[Recorded data]
⁂

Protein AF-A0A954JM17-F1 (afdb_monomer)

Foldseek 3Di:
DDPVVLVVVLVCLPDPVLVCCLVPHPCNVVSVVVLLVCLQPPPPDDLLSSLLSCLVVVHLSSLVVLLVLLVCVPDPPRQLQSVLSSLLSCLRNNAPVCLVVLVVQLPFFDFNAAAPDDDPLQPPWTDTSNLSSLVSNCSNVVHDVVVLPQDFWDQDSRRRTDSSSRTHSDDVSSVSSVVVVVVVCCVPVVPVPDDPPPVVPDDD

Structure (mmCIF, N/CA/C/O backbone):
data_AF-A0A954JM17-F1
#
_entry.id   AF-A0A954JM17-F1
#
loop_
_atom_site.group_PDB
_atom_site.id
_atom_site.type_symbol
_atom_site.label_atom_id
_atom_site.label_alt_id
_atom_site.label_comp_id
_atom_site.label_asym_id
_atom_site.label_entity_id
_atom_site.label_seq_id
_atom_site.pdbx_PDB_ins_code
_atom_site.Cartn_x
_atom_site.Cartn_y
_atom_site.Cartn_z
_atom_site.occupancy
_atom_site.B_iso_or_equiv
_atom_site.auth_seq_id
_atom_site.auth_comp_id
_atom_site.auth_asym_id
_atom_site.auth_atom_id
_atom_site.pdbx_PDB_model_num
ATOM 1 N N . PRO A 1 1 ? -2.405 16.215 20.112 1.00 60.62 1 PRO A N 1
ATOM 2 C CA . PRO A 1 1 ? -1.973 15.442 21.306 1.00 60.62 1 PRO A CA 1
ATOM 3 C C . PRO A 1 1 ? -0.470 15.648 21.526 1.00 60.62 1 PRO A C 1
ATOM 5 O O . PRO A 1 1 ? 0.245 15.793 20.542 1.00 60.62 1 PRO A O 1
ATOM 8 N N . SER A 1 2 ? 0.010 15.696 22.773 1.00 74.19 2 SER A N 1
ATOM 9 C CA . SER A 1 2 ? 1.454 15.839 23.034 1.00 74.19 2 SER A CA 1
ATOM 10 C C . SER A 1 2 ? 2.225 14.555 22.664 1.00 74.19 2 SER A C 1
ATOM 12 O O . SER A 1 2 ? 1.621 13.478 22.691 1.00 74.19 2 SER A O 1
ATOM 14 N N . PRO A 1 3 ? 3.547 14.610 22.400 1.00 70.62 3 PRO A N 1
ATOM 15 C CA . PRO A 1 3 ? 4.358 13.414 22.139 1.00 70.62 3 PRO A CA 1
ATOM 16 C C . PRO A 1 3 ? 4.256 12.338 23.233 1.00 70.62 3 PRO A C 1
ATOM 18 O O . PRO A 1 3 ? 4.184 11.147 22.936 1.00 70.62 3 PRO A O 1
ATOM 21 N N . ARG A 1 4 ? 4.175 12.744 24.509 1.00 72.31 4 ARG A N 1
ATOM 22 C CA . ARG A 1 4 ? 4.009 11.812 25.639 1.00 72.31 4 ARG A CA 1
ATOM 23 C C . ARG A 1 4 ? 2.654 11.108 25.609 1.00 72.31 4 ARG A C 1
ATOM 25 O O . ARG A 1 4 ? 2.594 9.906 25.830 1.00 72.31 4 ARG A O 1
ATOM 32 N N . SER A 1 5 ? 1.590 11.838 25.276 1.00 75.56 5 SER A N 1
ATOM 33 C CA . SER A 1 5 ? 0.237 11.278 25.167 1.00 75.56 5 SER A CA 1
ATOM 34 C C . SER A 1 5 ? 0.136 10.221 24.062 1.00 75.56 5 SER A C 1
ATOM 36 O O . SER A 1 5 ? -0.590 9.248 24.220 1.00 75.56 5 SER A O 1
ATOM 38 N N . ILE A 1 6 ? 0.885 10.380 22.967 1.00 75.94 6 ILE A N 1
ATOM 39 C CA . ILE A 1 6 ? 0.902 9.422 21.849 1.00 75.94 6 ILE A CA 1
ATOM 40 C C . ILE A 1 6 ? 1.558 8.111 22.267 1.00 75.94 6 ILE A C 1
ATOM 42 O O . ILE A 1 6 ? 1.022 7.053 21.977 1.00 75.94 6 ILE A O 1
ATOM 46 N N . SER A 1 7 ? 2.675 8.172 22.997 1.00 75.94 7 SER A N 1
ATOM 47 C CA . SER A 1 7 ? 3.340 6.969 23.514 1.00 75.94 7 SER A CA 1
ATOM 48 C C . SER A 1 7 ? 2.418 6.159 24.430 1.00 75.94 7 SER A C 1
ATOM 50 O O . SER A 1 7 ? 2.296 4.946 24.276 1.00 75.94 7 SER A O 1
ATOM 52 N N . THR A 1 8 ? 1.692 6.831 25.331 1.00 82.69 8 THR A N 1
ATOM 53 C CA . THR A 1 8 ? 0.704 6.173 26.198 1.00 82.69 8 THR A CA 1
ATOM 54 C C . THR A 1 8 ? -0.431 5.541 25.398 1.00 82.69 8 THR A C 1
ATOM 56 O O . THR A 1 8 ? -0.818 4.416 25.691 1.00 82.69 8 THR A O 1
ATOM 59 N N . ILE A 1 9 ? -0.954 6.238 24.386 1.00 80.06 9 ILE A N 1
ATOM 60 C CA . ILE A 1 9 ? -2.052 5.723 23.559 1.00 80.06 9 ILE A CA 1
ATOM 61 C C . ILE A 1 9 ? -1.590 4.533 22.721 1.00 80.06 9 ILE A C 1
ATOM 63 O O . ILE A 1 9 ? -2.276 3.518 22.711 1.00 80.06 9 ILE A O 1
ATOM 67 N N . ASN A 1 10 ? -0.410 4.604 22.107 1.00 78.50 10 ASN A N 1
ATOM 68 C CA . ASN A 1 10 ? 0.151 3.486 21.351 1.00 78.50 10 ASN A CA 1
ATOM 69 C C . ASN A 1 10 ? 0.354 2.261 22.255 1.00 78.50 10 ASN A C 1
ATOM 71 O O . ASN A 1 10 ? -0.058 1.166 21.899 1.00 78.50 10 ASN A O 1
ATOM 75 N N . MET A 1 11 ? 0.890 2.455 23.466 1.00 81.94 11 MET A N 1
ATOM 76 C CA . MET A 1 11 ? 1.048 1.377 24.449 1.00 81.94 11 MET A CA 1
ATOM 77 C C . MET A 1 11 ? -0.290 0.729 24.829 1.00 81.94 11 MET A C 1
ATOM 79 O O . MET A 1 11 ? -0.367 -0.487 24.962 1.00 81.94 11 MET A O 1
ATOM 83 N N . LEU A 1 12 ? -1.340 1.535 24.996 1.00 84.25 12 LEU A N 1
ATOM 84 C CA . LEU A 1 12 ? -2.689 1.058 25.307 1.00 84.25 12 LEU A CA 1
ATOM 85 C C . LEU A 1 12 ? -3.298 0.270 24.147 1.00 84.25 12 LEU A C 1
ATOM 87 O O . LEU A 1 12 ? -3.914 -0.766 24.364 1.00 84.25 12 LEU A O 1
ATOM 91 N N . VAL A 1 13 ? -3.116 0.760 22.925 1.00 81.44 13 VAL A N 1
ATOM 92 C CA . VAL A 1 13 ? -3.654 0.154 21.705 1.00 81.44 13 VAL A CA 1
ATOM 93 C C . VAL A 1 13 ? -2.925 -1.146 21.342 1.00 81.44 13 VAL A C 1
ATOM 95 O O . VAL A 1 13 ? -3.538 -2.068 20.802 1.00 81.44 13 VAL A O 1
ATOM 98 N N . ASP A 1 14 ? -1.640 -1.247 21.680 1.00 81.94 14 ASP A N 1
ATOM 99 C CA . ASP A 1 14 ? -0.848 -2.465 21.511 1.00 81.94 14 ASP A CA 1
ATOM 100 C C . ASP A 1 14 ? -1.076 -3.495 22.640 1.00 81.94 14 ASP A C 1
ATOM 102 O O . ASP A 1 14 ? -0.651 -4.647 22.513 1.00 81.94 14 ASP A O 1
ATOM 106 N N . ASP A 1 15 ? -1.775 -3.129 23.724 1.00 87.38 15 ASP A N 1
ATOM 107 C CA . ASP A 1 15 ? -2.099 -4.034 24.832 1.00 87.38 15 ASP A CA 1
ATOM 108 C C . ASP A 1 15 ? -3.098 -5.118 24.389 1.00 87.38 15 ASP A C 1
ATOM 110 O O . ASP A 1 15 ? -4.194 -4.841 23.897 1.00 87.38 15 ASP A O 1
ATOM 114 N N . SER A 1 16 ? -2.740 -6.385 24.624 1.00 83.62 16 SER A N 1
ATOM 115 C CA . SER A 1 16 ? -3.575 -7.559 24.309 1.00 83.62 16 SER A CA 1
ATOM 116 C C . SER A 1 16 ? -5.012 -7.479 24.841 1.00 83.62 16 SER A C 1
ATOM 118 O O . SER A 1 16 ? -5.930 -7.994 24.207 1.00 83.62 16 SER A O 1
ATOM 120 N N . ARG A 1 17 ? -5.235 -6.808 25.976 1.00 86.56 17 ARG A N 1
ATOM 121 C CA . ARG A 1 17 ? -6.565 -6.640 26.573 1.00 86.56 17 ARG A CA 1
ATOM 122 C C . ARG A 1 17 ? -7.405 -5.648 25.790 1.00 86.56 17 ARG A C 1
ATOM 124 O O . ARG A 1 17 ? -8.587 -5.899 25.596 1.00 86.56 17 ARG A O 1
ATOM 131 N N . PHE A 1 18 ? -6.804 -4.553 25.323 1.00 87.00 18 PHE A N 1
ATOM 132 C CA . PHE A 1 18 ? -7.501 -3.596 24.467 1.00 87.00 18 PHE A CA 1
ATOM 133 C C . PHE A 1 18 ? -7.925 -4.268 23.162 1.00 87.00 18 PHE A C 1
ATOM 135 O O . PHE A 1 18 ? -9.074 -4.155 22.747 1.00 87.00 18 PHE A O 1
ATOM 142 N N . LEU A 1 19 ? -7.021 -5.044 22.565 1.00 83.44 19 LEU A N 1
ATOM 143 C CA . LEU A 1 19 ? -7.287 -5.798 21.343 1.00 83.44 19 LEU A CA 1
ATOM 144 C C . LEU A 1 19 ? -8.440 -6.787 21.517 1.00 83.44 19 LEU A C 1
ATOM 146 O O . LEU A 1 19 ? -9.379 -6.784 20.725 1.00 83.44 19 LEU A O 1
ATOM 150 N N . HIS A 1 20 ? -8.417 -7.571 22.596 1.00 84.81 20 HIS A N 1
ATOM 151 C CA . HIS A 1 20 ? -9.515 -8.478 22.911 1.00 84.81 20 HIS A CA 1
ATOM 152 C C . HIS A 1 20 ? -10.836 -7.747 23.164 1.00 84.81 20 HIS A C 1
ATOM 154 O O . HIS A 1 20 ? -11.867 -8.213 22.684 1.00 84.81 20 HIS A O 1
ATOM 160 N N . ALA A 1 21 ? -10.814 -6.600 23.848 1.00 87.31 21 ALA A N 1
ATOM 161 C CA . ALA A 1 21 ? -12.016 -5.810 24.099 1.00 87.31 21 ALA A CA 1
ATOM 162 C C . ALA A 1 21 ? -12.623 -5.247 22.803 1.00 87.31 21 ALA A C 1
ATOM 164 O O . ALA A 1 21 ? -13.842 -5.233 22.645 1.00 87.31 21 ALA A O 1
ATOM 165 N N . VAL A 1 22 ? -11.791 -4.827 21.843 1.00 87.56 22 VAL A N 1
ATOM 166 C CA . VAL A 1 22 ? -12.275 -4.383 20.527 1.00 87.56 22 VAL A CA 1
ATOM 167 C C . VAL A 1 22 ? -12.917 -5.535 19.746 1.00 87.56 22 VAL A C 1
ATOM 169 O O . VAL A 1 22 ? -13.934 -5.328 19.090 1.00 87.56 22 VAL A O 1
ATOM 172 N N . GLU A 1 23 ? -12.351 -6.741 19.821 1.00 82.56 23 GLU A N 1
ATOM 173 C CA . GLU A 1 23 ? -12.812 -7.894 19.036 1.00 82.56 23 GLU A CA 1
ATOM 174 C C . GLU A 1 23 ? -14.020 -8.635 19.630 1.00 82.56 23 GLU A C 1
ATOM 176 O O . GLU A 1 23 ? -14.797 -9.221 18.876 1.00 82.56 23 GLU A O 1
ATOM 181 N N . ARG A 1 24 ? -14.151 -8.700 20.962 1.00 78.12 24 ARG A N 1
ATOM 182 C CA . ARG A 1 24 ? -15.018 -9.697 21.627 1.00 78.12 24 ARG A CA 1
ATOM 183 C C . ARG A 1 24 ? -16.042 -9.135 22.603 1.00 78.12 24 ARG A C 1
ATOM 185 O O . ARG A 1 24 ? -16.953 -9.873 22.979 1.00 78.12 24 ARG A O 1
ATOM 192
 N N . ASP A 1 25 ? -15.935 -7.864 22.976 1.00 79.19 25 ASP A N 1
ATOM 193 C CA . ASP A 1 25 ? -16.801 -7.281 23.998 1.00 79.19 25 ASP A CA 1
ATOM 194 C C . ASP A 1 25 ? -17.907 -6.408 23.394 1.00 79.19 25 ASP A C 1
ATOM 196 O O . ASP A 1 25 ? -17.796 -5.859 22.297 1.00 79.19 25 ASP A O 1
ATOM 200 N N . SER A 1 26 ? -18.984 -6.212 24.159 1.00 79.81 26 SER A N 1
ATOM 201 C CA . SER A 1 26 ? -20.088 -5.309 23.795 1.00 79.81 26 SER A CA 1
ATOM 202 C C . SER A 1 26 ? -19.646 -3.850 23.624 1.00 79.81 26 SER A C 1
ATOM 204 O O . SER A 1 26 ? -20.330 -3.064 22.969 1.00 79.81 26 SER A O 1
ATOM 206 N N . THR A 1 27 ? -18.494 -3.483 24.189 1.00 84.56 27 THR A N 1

⁂

▶ _Try it_
Print, without alteration, only the lines above between the one holding "ATOM 18 O O" and the one holding "ATOM 23 C C", inclusive.

▶ _Task answer_
ATOM 18 O O . PRO A 1 3 ? 4.184 11.147 22.936 1.00 70.62 3 PRO A O 1
ATOM 21 N N . ARG A 1 4 ? 4.175 12.744 24.509 1.00 72.31 4 ARG A N 1
ATOM 22 C CA . ARG A 1 4 ? 4.009 11.812 25.639 1.00 72.31 4 ARG A CA 1
ATOM 23 C C . ARG A 1 4 ? 2.654 11.108 25.609 1.00 72.31 4 ARG A C 1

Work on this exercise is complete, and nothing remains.